Millennium Experience Company, worked with Miles on BT for the five

years that he ran the account. ’The four partners represent a good mix

and the AMV pedigree will be a powerful asset, but they need to decide

what their offering is. You can’t just rely on the AMV name, there has

to be more substance to it than that.’



How significant the breakaway is to AMV remains to be seen. Michael

Baulk, the agency chairman, will know exactly what conclusions people

will be drawing and it won’t be helpful. Talk of the BT pitch and loss

of Sainsbury’s will re-surface and people will question whether the

agency is the force it was five years ago.
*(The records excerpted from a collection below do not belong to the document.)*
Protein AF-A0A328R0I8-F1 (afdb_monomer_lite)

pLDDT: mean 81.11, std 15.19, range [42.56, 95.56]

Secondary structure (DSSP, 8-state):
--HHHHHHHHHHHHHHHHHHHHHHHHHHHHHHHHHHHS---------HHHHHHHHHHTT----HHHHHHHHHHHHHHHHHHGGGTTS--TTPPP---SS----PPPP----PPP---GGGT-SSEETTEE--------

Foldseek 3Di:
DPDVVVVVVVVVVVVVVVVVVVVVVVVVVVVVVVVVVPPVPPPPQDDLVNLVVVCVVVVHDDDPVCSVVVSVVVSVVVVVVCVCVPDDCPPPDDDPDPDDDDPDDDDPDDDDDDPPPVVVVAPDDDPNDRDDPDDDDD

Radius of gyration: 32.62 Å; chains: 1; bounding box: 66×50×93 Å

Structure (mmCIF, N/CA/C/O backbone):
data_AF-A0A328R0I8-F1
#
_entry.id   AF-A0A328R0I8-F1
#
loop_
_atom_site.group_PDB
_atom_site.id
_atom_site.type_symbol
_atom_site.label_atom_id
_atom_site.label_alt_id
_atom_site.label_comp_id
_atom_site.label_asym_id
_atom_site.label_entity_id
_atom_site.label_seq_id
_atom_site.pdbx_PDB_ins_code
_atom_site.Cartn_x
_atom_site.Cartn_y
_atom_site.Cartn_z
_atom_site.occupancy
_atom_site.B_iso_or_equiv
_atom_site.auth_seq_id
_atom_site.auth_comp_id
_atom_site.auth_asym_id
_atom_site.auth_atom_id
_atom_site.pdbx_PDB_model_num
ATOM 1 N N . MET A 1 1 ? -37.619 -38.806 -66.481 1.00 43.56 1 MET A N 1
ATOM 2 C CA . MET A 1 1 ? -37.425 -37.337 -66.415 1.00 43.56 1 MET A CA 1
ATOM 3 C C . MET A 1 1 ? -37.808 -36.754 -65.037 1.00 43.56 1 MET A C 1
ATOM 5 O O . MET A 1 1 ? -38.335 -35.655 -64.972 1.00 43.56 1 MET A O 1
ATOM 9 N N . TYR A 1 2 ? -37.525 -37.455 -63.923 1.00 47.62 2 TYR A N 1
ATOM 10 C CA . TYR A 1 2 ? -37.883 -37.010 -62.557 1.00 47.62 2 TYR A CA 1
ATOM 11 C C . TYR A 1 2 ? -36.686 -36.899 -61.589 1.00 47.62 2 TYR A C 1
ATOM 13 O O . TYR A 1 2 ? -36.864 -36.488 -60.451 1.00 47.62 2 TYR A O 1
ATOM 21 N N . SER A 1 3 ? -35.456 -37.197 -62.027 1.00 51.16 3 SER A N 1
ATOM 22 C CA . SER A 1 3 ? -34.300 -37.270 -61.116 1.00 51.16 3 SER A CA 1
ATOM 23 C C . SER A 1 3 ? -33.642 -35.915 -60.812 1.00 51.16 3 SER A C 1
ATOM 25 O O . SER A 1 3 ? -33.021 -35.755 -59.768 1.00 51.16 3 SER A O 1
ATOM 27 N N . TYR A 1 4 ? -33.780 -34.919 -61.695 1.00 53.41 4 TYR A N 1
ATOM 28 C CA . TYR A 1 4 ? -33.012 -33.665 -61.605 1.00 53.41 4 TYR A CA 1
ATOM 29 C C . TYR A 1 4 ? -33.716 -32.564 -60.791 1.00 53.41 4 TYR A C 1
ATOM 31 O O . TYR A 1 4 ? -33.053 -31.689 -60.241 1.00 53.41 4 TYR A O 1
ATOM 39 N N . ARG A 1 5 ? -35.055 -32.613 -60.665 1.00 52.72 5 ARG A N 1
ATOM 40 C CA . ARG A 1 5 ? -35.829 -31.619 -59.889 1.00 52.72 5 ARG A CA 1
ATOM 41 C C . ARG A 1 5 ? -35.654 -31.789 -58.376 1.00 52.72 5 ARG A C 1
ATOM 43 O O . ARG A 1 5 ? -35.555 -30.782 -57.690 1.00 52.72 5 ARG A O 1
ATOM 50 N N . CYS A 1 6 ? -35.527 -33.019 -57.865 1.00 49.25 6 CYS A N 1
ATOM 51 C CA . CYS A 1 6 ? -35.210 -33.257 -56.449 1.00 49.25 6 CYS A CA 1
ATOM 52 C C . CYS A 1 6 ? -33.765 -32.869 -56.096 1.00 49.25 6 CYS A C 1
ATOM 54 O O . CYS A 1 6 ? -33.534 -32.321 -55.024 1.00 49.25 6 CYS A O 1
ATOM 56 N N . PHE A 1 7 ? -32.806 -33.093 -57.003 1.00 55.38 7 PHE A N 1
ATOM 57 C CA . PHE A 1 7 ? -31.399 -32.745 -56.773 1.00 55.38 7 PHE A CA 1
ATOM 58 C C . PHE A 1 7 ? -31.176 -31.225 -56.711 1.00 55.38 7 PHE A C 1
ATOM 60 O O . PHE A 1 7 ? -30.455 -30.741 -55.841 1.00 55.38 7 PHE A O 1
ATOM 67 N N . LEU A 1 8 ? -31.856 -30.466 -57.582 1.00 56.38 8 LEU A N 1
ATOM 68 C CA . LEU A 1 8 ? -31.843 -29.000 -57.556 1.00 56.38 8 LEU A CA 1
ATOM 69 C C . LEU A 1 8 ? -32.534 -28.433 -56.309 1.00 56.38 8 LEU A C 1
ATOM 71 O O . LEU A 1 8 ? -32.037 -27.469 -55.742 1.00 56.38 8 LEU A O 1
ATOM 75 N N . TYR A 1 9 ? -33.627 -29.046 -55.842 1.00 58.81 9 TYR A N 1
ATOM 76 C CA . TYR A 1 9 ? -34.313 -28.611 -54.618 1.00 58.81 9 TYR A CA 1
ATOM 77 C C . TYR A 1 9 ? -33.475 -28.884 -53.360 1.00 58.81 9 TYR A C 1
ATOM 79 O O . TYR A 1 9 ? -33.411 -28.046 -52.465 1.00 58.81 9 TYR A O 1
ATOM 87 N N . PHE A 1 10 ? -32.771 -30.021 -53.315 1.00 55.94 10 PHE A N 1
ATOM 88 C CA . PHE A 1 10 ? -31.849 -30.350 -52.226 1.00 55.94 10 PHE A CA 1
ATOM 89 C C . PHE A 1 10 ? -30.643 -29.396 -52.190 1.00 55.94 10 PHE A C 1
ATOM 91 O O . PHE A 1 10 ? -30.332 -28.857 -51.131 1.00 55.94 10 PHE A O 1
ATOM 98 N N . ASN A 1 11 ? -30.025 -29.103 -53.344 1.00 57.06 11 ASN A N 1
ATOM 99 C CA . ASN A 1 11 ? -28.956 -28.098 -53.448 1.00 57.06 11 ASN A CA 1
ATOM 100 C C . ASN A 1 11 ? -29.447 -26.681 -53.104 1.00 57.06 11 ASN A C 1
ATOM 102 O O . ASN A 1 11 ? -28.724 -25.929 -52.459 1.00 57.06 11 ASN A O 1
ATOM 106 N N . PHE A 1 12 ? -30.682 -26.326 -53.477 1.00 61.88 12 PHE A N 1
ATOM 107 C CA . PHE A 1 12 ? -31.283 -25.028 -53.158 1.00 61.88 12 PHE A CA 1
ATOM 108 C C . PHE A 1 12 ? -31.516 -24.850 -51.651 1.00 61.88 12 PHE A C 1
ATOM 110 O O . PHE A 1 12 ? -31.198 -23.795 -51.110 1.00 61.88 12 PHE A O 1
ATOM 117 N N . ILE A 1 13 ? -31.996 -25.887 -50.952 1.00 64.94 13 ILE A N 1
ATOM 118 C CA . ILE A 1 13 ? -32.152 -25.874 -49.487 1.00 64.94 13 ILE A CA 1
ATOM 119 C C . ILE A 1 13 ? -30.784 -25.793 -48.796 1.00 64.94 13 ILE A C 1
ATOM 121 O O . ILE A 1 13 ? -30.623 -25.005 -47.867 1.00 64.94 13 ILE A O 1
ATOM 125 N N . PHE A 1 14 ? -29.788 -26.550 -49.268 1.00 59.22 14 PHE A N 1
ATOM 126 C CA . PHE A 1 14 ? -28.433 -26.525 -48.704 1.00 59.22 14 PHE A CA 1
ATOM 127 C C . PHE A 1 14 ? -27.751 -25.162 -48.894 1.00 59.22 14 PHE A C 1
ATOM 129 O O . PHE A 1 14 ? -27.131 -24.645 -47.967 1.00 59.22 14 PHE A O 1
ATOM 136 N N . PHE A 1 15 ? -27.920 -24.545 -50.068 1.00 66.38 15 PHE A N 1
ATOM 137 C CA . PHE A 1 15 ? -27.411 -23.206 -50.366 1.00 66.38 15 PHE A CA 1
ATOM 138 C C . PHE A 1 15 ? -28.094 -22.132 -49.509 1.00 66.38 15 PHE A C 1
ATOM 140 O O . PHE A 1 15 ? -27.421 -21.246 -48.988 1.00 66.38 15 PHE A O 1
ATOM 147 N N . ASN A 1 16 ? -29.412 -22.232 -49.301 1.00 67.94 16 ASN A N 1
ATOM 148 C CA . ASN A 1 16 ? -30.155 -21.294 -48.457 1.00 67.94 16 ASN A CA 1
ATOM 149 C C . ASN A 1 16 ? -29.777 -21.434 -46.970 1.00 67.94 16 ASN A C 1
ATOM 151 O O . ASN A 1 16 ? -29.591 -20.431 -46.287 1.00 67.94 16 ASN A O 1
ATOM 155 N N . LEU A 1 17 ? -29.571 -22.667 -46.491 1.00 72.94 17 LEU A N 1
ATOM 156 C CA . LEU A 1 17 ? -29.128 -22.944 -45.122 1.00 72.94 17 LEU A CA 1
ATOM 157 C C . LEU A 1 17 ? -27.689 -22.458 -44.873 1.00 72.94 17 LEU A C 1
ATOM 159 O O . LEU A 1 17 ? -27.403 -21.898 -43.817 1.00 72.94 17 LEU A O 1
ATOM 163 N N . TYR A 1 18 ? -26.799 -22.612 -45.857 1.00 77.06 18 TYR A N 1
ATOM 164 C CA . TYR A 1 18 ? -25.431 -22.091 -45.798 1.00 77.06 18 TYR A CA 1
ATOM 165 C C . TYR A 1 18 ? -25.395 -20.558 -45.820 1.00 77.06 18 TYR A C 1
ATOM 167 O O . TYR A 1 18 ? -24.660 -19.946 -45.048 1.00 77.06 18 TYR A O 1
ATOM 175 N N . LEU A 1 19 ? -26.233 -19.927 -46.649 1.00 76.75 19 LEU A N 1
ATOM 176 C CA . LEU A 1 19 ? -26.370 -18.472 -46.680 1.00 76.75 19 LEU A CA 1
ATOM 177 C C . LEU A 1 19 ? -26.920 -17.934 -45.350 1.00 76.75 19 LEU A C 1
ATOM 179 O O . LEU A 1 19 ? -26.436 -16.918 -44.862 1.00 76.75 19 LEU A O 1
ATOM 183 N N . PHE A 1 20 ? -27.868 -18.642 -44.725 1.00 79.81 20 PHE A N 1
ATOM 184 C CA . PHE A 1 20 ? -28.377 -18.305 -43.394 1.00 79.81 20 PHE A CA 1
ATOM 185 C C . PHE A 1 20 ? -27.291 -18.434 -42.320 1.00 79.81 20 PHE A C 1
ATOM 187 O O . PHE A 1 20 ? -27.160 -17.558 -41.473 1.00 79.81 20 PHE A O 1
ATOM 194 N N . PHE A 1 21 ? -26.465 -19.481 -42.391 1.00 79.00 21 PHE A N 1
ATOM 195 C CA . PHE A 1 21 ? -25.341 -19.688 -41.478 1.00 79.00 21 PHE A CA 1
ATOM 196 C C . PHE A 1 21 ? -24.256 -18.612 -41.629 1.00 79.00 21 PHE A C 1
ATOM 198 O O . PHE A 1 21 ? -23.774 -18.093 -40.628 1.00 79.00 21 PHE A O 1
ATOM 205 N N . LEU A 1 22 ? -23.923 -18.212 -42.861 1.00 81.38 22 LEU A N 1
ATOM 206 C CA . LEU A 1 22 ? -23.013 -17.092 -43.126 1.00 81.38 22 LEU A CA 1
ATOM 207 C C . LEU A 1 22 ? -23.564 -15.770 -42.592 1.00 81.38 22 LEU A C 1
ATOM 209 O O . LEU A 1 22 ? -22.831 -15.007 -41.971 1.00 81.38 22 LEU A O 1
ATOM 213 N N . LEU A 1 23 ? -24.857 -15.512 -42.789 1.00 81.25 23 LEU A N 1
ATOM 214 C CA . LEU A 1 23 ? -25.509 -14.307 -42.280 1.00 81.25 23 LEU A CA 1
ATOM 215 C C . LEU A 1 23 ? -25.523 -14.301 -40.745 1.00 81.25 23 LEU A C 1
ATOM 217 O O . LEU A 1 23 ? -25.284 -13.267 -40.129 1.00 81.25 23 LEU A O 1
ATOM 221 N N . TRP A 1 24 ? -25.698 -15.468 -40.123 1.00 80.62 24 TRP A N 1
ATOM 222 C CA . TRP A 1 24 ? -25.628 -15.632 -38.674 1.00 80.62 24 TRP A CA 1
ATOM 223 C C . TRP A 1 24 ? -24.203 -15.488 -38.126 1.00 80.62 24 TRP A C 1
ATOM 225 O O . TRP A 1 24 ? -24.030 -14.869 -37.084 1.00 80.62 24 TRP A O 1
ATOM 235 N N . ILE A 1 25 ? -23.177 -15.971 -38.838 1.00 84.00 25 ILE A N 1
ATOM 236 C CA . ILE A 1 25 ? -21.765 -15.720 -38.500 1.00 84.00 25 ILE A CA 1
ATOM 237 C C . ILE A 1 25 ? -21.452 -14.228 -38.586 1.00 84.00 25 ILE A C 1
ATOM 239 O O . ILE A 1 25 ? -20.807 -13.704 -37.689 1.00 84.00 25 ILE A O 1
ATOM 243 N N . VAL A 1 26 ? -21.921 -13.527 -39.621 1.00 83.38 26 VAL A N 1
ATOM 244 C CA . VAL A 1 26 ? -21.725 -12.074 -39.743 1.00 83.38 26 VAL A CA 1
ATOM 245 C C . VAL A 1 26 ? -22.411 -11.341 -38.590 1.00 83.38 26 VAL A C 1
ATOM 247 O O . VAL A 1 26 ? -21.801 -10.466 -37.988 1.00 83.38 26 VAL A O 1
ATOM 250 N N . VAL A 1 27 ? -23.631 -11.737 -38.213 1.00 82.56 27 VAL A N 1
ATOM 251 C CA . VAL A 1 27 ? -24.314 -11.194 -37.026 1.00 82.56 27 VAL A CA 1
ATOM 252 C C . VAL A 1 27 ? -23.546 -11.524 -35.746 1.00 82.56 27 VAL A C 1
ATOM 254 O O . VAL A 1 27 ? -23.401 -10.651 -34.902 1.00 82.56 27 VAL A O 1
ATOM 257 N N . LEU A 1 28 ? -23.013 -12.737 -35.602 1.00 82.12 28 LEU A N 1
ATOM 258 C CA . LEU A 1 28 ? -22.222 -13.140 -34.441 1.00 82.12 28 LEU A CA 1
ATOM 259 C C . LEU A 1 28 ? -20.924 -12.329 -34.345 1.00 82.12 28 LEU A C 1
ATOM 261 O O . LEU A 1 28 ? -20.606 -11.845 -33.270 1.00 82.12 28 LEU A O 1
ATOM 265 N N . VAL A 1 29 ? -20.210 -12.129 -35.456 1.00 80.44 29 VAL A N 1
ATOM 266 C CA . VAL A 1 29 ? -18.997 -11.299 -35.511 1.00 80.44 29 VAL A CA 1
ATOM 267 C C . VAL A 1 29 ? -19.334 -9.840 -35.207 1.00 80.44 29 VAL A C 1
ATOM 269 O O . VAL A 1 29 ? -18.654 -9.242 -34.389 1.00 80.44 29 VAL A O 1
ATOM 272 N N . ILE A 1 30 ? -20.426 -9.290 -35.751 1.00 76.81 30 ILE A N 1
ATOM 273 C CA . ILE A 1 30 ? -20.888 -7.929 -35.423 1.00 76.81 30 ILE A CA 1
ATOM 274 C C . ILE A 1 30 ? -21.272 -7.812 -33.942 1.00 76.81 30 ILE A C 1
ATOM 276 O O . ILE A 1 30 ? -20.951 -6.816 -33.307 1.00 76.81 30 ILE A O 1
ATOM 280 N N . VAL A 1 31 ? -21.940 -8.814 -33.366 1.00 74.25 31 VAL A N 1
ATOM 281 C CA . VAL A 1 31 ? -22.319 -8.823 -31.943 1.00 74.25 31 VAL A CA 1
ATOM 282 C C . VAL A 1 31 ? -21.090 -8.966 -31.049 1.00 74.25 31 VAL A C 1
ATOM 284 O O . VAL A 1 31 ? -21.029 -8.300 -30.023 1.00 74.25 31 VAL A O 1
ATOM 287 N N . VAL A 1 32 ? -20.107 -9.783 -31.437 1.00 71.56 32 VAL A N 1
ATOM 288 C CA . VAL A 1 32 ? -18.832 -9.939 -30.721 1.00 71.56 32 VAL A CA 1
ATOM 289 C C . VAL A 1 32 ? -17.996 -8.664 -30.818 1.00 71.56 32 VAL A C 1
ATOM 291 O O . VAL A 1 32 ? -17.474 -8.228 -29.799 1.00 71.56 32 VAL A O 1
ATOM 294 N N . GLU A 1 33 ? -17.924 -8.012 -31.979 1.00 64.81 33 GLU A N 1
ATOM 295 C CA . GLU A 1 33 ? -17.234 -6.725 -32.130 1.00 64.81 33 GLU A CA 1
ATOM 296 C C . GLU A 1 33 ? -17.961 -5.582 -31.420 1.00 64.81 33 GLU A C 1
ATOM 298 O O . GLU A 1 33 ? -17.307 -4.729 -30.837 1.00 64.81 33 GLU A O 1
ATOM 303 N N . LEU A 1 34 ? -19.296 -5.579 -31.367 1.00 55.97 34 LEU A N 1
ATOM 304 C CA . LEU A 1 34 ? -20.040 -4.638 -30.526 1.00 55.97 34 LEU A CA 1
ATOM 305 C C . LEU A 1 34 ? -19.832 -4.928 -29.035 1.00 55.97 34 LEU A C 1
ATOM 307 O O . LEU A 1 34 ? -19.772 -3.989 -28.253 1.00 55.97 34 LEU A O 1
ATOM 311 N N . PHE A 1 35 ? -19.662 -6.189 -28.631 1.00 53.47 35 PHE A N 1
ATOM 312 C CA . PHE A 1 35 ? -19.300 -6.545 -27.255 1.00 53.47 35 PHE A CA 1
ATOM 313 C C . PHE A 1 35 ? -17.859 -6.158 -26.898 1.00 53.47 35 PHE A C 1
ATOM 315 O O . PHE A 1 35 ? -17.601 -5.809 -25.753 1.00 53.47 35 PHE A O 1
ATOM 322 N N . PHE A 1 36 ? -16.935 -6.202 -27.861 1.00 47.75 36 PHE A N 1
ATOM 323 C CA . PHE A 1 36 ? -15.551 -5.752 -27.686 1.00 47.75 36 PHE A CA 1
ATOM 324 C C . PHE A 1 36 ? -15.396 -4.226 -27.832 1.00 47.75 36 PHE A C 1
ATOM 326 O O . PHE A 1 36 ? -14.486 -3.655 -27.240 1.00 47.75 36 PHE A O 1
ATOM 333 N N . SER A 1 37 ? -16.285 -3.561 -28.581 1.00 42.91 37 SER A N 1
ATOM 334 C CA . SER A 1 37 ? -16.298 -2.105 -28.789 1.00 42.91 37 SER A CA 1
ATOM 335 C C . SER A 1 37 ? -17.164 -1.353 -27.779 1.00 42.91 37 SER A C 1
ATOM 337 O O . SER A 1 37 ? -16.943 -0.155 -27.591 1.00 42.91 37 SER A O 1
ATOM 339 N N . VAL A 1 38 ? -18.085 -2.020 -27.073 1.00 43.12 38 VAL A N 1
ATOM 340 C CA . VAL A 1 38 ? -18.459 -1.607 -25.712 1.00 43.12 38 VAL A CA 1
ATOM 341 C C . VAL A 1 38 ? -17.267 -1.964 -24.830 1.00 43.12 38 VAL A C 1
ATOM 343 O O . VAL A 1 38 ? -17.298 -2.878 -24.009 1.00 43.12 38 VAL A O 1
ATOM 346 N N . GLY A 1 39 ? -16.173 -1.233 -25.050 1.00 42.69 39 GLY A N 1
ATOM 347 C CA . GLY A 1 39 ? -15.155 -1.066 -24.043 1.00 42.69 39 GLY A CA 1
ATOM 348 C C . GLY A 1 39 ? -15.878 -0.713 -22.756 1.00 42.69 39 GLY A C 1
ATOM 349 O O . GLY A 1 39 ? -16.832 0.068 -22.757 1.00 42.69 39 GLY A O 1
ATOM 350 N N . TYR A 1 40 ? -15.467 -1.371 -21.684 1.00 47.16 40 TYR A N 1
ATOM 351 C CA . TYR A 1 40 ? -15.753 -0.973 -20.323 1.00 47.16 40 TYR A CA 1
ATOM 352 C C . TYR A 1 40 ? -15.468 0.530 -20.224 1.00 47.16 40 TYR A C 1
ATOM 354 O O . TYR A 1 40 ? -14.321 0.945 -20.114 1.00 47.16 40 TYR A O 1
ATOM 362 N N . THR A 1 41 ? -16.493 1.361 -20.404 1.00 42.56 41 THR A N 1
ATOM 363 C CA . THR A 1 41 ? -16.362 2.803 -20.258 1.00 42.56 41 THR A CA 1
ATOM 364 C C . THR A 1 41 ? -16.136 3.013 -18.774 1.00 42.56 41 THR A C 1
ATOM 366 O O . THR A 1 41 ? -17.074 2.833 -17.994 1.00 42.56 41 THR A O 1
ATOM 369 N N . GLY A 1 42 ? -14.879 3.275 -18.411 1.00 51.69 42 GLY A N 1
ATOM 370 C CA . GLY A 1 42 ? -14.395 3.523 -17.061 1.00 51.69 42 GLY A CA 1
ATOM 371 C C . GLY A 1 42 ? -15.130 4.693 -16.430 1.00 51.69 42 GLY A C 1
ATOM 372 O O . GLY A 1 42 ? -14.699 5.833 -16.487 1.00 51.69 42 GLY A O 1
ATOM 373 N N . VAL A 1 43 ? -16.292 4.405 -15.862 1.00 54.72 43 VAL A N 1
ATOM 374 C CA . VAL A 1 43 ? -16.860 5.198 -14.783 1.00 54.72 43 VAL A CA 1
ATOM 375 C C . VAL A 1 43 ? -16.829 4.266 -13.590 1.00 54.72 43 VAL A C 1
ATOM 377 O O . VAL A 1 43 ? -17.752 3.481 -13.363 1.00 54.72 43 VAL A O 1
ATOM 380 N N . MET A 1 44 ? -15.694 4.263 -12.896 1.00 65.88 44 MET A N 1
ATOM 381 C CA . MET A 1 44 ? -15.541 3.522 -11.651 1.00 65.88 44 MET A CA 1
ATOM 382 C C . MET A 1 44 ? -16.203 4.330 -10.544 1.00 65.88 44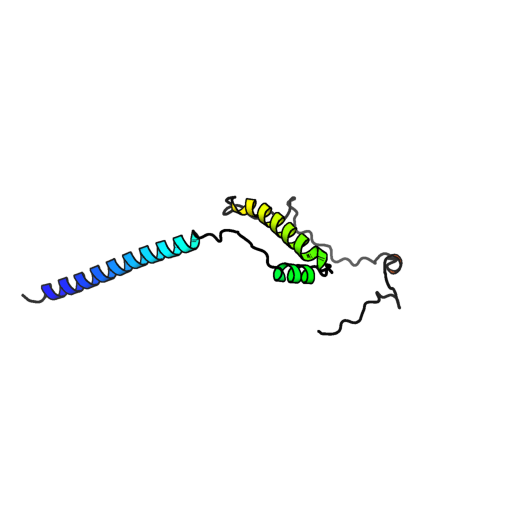 MET A C 1
ATOM 384 O O . MET A 1 44 ? -15.534 5.105 -9.881 1.00 65.88 44 MET A O 1
ATOM 388 N N . ASP A 1 45 ? -17.514 4.187 -10.368 1.00 80.25 45 ASP A N 1
ATOM 389 C CA . ASP A 1 45 ? -18.201 4.795 -9.227 1.00 80.25 45 ASP A CA 1
ATOM 390 C C . ASP A 1 45 ? -17.881 3.992 -7.961 1.00 80.25 45 ASP A C 1
ATOM 392 O O . ASP A 1 45 ? -18.265 2.825 -7.831 1.00 80.25 45 ASP A O 1
ATOM 396 N N . LEU A 1 46 ? -17.111 4.590 -7.055 1.00 87.69 46 LEU A N 1
ATOM 397 C CA . LEU A 1 46 ? -16.706 3.951 -5.810 1.00 87.69 46 LEU A CA 1
ATOM 398 C 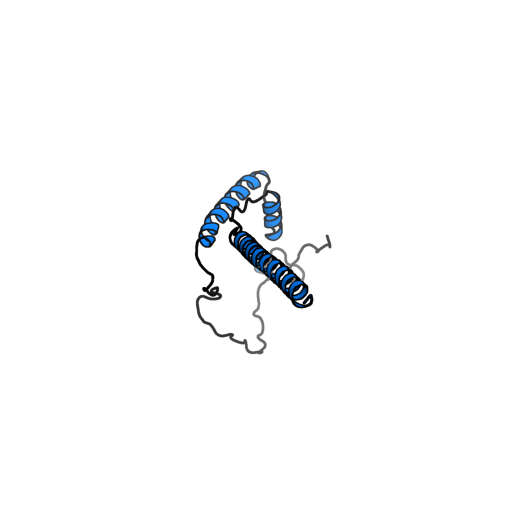C . LEU A 1 46 ? -17.832 3.998 -4.783 1.00 87.69 46 LEU A C 1
ATOM 400 O O . LEU A 1 46 ? -18.341 5.062 -4.423 1.00 87.69 46 LEU A O 1
ATOM 404 N N . SER A 1 47 ? -18.153 2.838 -4.216 1.00 92.25 47 SER A N 1
ATOM 405 C CA . SER A 1 47 ? -19.103 2.757 -3.115 1.00 92.25 47 SER A CA 1
ATOM 406 C C . SER A 1 47 ? -18.423 2.932 -1.755 1.00 92.25 47 SER A C 1
ATOM 408 O O . SER A 1 47 ? -17.212 2.776 -1.576 1.00 92.25 47 SER A O 1
ATOM 410 N N . MET A 1 48 ? -19.241 3.203 -0.741 1.00 92.56 48 MET A N 1
ATOM 411 C CA . MET A 1 48 ? -18.791 3.252 0.647 1.00 92.56 48 MET A CA 1
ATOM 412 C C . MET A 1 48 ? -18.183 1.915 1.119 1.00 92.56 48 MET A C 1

’AMV is an excellent, large company and this breakaway isn’t going to

change that,’ Nigel Marsh, client services director at DMB&B and a board

account director at AMV from 1989 to 1997, says. ’However it would be

silly to deny that this is the latest in a series of changes that is

altering the nature of the agency.’



Baulk sees things differently. ’We will not buckle because four nice

people decide to leave,’ he says. ’AMV is capable of not breaking its

stride because of this. We work in an industry which thrives on its own

regeneration and that has to apply to us too. We’ve known about it for

some time and we’ve been able to plan for it. Their departure can be

handled without looking outside the agency.’



And how does he rate their chances of success? ’I think they are likely

to be very successful. They were all important people at AMV. Jeremy has

a natural affinity to the business, he has it in his blood. He has so

many assets for success, the best of which is his ability to build

relationships.’



Jones is convinced of their ability to succeed. ’I’m absolutely sure of

it,’ he says. ’I think we’ll see them on pitch-lists with the likes of

JWT, BMP, Lowes and Saatchi & Saatchi. They have the opportunity to be a

quality agency if they don’t allow themselves to be pigeon-holed.’



The partners have a wish-list of hirings, the first being a female

strategy director who will join in the next couple of months. Last

week’s D&AD awards night has already provoked a few unsolicited

applications.



One of the most difficult hurdles might be adjusting to life after a big

agency and the comfort zone it provides.